*WHAT IS REQUIRED*: Reproduce, from the lines below, exactly the stretch that begins at the line containing "ATOM 22 N N" and ends at the line containing "ATOM 30 N N", both included.

*DATA*:
- - -

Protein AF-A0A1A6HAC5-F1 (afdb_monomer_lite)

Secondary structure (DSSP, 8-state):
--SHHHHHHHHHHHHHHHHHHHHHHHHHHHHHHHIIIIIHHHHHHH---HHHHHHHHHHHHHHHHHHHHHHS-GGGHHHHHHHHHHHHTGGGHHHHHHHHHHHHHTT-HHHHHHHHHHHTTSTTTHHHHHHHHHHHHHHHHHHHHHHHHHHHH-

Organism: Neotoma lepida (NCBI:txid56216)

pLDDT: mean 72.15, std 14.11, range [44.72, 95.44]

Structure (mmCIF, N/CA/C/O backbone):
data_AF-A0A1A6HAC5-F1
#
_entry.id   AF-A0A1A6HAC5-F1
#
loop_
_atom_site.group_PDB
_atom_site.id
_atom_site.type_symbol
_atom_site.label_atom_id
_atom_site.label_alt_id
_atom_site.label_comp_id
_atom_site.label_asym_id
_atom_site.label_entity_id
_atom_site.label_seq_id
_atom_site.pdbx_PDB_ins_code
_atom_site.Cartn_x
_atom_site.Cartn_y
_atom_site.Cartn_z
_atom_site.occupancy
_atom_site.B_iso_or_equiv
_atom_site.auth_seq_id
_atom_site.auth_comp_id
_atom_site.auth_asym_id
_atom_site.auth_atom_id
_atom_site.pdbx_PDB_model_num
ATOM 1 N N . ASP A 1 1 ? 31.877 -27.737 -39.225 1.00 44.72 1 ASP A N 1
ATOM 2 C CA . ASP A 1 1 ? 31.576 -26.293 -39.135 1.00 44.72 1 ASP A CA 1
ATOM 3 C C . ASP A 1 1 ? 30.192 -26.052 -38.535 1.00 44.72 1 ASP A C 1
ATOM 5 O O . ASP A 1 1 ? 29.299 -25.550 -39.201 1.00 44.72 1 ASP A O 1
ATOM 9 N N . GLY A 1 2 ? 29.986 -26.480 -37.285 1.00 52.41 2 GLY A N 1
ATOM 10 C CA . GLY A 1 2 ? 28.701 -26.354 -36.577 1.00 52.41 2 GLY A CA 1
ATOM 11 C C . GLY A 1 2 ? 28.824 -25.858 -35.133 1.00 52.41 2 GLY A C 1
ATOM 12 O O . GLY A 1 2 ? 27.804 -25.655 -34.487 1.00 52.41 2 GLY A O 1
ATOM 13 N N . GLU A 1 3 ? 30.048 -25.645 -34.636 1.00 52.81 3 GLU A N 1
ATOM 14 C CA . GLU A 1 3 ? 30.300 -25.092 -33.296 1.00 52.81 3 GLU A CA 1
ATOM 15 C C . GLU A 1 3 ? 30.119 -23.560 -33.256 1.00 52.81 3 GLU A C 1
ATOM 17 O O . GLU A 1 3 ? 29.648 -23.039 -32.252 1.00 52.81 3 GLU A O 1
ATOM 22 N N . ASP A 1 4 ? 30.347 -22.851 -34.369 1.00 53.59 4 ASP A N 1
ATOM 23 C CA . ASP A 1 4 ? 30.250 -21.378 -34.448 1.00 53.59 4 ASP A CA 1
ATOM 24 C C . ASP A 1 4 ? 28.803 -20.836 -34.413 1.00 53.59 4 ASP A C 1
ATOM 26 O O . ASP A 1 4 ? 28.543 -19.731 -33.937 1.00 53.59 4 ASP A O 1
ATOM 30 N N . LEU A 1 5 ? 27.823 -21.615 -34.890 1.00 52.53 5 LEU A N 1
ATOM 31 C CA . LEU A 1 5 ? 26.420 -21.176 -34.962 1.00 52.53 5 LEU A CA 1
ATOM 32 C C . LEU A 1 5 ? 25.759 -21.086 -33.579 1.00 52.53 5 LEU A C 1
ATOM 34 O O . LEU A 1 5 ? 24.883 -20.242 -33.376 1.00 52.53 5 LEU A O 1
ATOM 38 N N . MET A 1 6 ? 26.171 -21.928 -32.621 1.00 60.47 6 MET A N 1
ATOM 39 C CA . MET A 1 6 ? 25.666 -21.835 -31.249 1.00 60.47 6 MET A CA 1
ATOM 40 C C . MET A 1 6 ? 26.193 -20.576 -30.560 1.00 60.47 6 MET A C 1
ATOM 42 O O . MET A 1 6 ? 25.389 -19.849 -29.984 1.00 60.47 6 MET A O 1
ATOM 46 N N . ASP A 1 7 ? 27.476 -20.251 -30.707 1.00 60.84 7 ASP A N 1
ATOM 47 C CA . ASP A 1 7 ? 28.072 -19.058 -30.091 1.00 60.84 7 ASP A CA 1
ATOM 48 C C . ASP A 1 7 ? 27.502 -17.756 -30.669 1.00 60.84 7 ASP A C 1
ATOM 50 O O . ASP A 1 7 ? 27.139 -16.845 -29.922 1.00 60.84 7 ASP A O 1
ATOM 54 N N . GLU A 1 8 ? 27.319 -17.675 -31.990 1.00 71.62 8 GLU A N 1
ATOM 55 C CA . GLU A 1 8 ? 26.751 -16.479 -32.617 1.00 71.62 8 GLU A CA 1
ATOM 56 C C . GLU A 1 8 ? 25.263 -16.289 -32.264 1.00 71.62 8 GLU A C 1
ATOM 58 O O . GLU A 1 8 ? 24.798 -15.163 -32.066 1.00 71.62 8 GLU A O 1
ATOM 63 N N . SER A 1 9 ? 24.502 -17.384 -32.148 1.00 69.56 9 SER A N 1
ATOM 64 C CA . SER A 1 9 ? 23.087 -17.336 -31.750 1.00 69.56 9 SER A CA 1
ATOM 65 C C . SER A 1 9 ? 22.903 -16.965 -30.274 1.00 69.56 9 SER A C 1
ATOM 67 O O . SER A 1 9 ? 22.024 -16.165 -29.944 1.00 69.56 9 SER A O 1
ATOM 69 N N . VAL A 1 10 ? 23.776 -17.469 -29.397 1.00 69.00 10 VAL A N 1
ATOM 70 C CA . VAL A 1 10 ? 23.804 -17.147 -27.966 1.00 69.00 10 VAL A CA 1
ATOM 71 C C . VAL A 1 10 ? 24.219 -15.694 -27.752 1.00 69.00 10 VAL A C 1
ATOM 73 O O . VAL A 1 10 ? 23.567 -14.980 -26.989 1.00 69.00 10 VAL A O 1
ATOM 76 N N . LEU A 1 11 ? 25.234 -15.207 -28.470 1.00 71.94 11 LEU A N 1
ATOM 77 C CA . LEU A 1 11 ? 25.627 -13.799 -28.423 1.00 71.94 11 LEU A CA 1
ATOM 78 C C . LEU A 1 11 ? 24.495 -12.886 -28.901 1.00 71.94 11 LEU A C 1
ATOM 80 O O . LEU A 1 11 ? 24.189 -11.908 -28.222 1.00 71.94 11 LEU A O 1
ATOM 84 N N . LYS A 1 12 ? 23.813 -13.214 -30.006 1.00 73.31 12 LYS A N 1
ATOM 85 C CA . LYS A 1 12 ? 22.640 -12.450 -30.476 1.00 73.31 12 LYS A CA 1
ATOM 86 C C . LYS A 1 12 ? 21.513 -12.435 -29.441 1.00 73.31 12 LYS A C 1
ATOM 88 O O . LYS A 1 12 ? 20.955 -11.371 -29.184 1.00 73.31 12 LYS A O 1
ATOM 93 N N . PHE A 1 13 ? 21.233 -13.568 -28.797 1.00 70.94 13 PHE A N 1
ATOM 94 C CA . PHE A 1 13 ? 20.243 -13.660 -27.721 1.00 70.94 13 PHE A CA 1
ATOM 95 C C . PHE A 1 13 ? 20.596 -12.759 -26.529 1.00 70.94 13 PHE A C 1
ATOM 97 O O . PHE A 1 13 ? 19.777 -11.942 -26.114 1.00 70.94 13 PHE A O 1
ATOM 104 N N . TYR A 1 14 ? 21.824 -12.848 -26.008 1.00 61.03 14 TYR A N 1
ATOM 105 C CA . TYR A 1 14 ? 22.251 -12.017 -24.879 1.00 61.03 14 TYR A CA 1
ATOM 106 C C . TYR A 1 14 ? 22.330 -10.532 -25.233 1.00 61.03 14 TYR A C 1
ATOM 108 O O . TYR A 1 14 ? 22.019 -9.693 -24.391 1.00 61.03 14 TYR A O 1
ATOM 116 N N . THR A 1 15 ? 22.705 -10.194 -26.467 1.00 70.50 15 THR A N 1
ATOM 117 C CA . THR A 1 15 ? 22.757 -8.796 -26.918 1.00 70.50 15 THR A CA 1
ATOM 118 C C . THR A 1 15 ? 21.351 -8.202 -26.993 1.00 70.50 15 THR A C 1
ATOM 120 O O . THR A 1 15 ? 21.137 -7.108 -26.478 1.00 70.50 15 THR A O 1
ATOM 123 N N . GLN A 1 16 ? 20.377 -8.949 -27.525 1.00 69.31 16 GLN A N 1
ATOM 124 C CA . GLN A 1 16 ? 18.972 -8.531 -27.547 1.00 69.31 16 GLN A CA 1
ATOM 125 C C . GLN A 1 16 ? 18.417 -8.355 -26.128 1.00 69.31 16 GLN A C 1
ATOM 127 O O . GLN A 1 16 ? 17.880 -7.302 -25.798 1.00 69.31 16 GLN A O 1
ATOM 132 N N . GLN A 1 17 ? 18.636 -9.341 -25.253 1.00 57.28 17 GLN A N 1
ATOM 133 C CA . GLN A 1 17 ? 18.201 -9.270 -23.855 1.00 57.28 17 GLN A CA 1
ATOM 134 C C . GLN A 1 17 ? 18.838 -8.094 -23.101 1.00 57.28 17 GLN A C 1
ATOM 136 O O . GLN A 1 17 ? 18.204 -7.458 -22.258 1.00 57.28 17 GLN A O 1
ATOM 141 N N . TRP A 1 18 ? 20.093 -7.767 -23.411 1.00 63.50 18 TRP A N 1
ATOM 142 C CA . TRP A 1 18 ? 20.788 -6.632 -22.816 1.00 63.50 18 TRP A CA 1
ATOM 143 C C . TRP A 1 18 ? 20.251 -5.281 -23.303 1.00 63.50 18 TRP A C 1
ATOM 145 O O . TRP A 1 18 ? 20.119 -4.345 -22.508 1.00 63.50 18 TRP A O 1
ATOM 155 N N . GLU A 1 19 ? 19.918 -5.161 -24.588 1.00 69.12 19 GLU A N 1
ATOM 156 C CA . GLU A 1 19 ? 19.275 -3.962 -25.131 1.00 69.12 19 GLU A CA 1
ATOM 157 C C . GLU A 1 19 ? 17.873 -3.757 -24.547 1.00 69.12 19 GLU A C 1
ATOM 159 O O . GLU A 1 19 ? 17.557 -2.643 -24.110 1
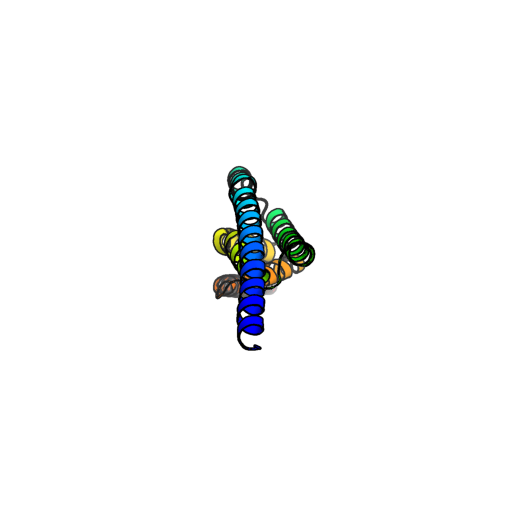.00 69.12 19 GLU A O 1
ATOM 164 N N . ASP A 1 20 ? 17.094 -4.833 -24.427 1.00 58.78 20 ASP A N 1
ATOM 165 C CA . ASP A 1 20 ? 15.759 -4.825 -23.827 1.00 58.78 20 ASP A CA 1
ATOM 166 C C . ASP A 1 20 ? 15.818 -4.450 -22.339 1.00 58.78 20 ASP A C 1
ATOM 168 O O . ASP A 1 20 ? 15.051 -3.598 -21.876 1.00 58.78 20 ASP A O 1
ATOM 172 N N . TYR A 1 21 ? 16.785 -4.992 -21.590 1.00 61.53 21 TYR A N 1
ATOM 173 C CA . TYR A 1 21 ? 17.039 -4.605 -20.200 1.00 61.53 21 TYR A CA 1
ATOM 174 C C . TYR A 1 21 ? 17.417 -3.125 -20.091 1.00 61.53 21 TYR A C 1
ATOM 176 O O . TYR A 1 21 ? 16.829 -2.385 -19.304 1.00 61.53 21 TYR A O 1
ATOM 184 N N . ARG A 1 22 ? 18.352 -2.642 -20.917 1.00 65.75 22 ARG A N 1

- - -

*EXPECTED OUTPUT*:
ATOM 22 N N . ASP A 1 4 ? 30.347 -22.851 -34.369 1.00 53.59 4 ASP A N 1
ATOM 23 C CA . ASP A 1 4 ? 30.250 -21.378 -34.448 1.00 53.59 4 ASP A CA 1
ATOM 24 C C . ASP A 1 4 ? 28.803 -20.836 -34.413 1.00 53.59 4 ASP A C 1
ATOM 26 O O . ASP A 1 4 ? 28.543 -19.731 -33.937 1.00 53.59 4 ASP A O 1
ATOM 30 N N . LEU A 1 5 ? 27.823 -21.615 -34.890 1.00 52.53 5 LEU A N 1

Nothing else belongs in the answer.